+++ Provided entries
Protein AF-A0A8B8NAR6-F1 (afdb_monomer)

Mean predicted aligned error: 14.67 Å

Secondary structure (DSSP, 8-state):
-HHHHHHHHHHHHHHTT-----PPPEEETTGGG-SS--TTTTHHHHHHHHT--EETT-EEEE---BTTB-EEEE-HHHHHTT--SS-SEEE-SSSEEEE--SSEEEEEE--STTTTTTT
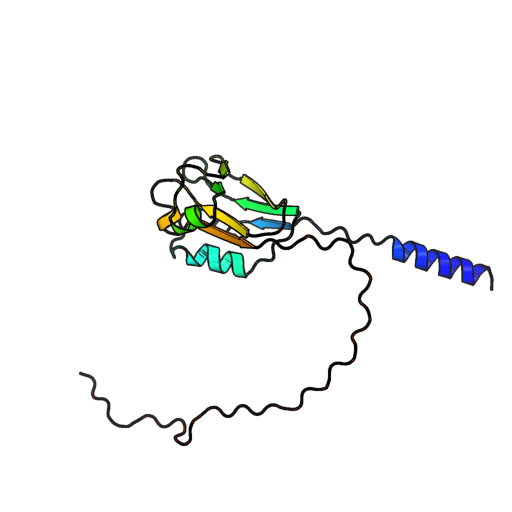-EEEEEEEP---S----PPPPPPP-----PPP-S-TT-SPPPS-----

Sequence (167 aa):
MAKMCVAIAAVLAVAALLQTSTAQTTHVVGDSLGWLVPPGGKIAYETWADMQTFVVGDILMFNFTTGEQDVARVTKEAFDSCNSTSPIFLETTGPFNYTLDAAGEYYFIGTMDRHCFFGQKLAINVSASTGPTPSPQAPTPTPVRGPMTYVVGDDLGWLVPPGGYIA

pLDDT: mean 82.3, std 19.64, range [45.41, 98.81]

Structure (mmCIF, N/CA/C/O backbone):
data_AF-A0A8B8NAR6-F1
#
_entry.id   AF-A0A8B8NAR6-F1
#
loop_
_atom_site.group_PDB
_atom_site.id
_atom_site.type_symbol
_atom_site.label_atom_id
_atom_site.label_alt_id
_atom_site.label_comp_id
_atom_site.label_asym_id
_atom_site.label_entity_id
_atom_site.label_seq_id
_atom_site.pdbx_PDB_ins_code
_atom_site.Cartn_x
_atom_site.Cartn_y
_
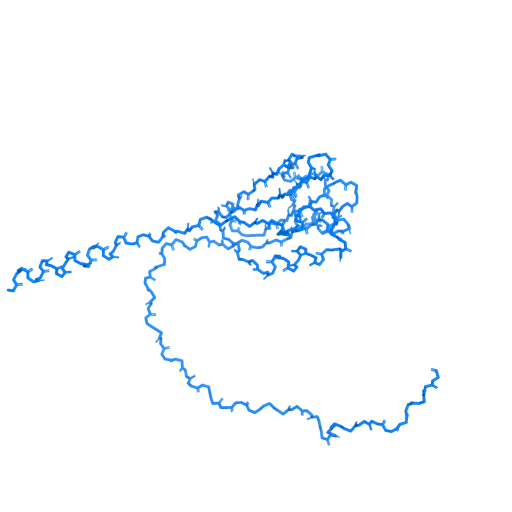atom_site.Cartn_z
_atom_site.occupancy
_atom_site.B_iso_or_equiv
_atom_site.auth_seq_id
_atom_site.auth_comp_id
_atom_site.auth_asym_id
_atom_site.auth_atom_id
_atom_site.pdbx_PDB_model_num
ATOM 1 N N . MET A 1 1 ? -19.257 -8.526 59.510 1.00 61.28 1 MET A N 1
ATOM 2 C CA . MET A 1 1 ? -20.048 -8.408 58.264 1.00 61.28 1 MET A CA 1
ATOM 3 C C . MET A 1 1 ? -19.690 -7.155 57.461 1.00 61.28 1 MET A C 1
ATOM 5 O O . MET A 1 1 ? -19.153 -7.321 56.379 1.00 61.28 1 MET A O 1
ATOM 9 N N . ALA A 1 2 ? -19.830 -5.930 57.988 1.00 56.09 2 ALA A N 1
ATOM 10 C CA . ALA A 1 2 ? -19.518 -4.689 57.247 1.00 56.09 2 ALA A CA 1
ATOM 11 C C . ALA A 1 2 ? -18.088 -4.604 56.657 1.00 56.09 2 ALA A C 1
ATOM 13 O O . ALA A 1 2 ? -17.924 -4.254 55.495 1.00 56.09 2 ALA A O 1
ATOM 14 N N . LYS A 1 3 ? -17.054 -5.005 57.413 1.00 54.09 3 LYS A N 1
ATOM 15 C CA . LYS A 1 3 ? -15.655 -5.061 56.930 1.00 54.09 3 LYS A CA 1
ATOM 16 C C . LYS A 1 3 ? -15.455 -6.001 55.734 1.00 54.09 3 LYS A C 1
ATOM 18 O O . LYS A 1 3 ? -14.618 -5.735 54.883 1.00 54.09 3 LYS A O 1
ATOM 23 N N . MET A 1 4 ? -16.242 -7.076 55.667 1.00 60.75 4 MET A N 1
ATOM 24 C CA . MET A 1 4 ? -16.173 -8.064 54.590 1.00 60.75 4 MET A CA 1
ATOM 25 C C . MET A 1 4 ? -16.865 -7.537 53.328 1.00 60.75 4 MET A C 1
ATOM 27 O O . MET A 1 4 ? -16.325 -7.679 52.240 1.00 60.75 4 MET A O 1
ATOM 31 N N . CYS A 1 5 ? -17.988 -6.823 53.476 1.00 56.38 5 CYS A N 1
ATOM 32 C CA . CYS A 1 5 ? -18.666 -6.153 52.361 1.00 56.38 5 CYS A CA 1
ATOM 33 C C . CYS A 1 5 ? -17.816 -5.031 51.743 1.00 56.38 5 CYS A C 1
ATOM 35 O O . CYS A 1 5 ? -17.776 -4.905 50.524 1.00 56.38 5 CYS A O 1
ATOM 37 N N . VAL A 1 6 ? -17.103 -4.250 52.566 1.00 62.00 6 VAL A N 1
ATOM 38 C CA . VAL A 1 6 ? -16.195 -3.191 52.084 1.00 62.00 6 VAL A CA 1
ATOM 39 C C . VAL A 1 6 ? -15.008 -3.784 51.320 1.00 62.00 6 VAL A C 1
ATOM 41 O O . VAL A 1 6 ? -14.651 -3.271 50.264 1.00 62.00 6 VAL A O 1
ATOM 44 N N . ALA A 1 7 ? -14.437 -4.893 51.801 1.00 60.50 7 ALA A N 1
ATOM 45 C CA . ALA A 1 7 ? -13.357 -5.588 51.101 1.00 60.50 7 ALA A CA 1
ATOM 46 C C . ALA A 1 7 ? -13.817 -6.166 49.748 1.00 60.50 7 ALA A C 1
++++++
+++ Provided entries
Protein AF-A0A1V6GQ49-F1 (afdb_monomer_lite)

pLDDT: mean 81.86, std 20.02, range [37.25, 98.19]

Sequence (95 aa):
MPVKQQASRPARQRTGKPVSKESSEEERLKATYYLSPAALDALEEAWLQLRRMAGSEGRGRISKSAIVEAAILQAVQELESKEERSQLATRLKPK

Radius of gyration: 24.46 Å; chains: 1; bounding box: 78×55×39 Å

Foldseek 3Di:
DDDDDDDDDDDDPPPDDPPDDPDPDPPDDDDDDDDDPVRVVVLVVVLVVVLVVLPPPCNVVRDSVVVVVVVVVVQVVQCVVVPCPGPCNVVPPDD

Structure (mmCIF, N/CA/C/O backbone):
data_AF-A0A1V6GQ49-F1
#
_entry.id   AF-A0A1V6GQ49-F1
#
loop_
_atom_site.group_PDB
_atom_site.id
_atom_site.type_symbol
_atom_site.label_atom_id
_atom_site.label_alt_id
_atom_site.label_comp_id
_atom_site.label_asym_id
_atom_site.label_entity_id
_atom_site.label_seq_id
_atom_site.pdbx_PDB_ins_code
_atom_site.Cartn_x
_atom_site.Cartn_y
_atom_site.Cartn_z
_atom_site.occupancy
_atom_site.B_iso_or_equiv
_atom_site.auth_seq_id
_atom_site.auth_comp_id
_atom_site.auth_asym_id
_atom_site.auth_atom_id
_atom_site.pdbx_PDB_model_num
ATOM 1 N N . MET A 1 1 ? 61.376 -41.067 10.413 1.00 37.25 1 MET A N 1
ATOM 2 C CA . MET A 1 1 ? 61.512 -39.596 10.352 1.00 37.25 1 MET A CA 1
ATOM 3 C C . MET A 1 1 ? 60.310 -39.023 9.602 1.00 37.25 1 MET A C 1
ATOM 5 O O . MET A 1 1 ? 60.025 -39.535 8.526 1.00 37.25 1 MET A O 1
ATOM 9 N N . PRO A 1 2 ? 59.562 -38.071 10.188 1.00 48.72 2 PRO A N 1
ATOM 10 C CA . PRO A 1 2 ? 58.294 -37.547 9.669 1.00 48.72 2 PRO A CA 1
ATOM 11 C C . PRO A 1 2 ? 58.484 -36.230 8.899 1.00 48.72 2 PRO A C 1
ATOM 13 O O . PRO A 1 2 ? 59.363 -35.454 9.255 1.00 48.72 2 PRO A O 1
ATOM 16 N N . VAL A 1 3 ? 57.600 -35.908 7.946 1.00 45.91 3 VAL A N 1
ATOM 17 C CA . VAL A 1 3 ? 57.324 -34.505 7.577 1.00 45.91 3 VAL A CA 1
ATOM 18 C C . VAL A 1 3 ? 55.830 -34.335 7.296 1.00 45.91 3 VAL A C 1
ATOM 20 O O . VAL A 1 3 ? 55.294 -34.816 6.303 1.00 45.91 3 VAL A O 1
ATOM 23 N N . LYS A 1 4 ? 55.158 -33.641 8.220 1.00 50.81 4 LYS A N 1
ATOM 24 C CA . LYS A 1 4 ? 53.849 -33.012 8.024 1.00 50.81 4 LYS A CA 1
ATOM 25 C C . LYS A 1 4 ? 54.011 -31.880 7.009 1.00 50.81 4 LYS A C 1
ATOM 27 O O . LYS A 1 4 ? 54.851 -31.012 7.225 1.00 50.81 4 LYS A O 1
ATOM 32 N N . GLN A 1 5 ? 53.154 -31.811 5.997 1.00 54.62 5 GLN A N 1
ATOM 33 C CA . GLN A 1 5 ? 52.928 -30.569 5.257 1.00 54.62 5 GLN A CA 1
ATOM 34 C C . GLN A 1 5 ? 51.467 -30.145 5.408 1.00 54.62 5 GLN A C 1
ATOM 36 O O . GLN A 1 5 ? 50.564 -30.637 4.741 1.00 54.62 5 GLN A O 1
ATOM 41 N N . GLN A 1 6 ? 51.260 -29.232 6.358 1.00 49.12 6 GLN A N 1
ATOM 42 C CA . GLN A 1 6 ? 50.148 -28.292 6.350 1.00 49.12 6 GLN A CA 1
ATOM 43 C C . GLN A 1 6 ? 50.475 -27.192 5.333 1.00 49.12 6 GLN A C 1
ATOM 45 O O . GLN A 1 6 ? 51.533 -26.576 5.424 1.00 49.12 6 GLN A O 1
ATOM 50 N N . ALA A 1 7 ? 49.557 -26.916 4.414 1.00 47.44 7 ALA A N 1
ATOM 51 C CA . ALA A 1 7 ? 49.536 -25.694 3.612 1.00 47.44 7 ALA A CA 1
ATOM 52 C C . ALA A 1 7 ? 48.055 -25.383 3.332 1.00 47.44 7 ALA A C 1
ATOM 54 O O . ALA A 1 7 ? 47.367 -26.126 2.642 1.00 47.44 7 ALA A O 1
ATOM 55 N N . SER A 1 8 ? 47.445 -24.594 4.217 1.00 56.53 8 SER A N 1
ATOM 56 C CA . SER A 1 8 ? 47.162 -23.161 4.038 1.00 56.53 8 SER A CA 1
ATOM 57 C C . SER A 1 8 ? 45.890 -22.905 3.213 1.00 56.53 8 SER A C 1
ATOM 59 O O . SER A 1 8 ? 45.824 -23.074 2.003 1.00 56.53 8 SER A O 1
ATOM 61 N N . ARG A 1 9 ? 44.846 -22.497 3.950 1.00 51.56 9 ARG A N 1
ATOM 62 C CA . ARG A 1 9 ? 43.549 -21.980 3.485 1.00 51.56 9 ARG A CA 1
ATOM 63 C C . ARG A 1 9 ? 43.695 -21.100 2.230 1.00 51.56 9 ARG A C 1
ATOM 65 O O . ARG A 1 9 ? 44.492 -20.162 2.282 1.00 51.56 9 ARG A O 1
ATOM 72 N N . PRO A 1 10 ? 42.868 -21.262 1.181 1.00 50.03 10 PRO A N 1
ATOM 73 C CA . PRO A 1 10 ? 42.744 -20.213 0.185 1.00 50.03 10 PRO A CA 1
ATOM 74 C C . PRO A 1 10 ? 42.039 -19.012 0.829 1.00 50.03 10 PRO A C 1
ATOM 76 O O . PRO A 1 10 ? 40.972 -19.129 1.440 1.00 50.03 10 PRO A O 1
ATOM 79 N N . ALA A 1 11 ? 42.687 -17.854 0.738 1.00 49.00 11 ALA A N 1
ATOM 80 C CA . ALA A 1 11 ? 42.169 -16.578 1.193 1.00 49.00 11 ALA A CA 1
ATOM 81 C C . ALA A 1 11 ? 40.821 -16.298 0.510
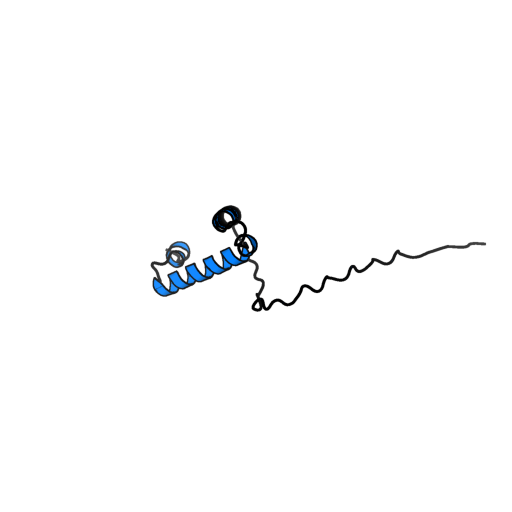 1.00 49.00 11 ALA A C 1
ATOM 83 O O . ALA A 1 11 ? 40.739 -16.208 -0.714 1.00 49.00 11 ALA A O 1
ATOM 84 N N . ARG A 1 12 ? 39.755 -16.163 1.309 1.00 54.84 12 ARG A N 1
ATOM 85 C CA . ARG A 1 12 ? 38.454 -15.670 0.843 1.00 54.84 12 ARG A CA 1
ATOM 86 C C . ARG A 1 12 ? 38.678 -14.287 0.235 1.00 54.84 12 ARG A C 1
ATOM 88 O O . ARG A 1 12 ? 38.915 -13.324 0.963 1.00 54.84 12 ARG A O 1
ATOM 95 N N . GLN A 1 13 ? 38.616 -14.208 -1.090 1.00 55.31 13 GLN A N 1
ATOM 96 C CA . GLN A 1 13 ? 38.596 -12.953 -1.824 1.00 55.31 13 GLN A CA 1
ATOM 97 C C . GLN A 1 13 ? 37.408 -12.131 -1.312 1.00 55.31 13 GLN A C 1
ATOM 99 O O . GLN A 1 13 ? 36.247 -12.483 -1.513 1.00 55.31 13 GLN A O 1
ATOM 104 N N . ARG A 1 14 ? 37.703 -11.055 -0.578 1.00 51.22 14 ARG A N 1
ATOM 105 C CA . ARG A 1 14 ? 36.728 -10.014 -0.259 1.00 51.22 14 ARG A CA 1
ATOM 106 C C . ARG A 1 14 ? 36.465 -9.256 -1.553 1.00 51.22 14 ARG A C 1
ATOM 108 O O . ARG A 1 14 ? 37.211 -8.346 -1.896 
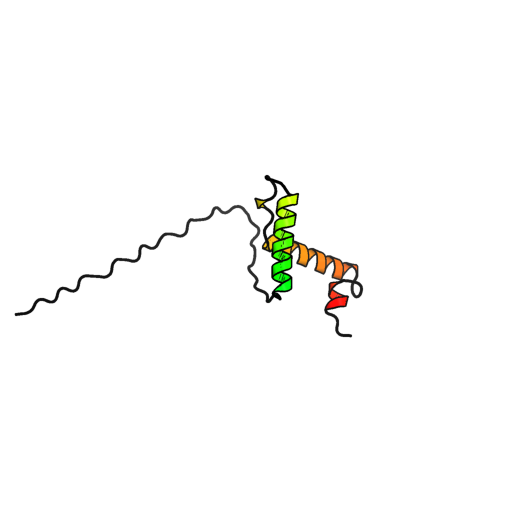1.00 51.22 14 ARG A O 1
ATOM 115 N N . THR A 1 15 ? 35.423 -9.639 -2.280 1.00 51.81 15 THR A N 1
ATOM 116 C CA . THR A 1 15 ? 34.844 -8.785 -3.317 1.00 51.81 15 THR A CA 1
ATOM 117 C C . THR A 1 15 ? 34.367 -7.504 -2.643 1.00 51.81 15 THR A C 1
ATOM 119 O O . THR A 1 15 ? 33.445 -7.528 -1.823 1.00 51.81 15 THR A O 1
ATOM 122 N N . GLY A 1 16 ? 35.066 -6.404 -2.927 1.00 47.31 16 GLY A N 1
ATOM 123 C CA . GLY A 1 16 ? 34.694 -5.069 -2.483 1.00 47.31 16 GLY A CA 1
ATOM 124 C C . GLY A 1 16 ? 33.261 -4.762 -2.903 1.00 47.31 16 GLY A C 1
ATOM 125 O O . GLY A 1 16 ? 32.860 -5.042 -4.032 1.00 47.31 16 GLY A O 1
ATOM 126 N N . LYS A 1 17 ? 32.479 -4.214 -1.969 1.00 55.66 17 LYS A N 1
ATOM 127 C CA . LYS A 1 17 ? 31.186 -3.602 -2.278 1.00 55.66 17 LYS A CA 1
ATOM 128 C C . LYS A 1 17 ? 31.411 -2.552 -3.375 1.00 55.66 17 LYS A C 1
++++++
What is needed -> In the listing above, find the line with "Protein AF-A0A8B8NAR6-F1 (afdb_monomer)" and the line with "ATOM 10 C CA . ALA". Set down both and every line between them, minus the pictures.

Finished exercise ->
Protein AF-A0A8B8NAR6-F1 (afdb_monomer)

Mean predicted aligned error: 14.67 Å

Secondary structure (DSSP, 8-state):
-HHHHHHHHHHHHHHTT-----PPPEEETTGGG-SS--TTTTHHHHHHHHT--EETT-EEEE---BTTB-EEEE-HHHHHTT--SS-SEEE-SSSEEEE--SSEEEEEE--STTTTTTT
-EEEEEEEP---S----PPPPPPP-----PPP-S-TT-SPPPS-----

Sequence (167 aa):
MAKMCVAIAAVLAVAALLQTSTAQTTHVVGDSLGWLVPPGGKIAYETWADMQTFVVGDILMFNFTTGEQDVARVTKEAFDSCNSTSPIFLETTGPFNYTLDAAGEYYFIGTMDRHCFFGQKLAINVSASTGPTPSPQAPTPTPVRGPMTYVVGDDLGWLVPPGGYIA

pLDDT: mean 82.3, std 19.64, range [45.41, 98.81]

Structure (mmCIF, N/CA/C/O backbone):
data_AF-A0A8B8NAR6-F1
#
_entry.id   AF-A0A8B8NAR6-F1
#
loop_
_atom_site.group_PDB
_atom_site.id
_atom_site.type_symbol
_atom_site.label_atom_id
_atom_site.label_alt_id
_atom_site.label_comp_id
_atom_site.label_asym_id
_atom_site.label_entity_id
_atom_site.label_seq_id
_atom_site.pdbx_PDB_ins_code
_atom_site.Cartn_x
_atom_site.Cartn_y
_
atom_site.Cartn_z
_atom_site.occupancy
_atom_site.B_iso_or_equiv
_atom_site.auth_seq_id
_atom_site.auth_comp_id
_atom_site.auth_asym_id
_atom_site.auth_atom_id
_atom_site.pdbx_PDB_model_num
ATOM 1 N N . MET A 1 1 ? -19.257 -8.526 59.510 1.00 61.28 1 MET A N 1
ATOM 2 C CA . MET A 1 1 ? -20.048 -8.408 58.264 1.00 61.28 1 MET A CA 1
ATOM 3 C C . MET A 1 1 ? -19.690 -7.155 57.461 1.00 61.28 1 MET A C 1
ATOM 5 O O . MET A 1 1 ? -19.153 -7.321 56.379 1.00 61.28 1 MET A O 1
ATOM 9 N N . ALA A 1 2 ? -19.830 -5.930 57.988 1.00 56.09 2 ALA A N 1
ATOM 10 C CA . ALA A 1 2 ? -19.518 -4.689 57.247 1.00 56.09 2 ALA A CA 1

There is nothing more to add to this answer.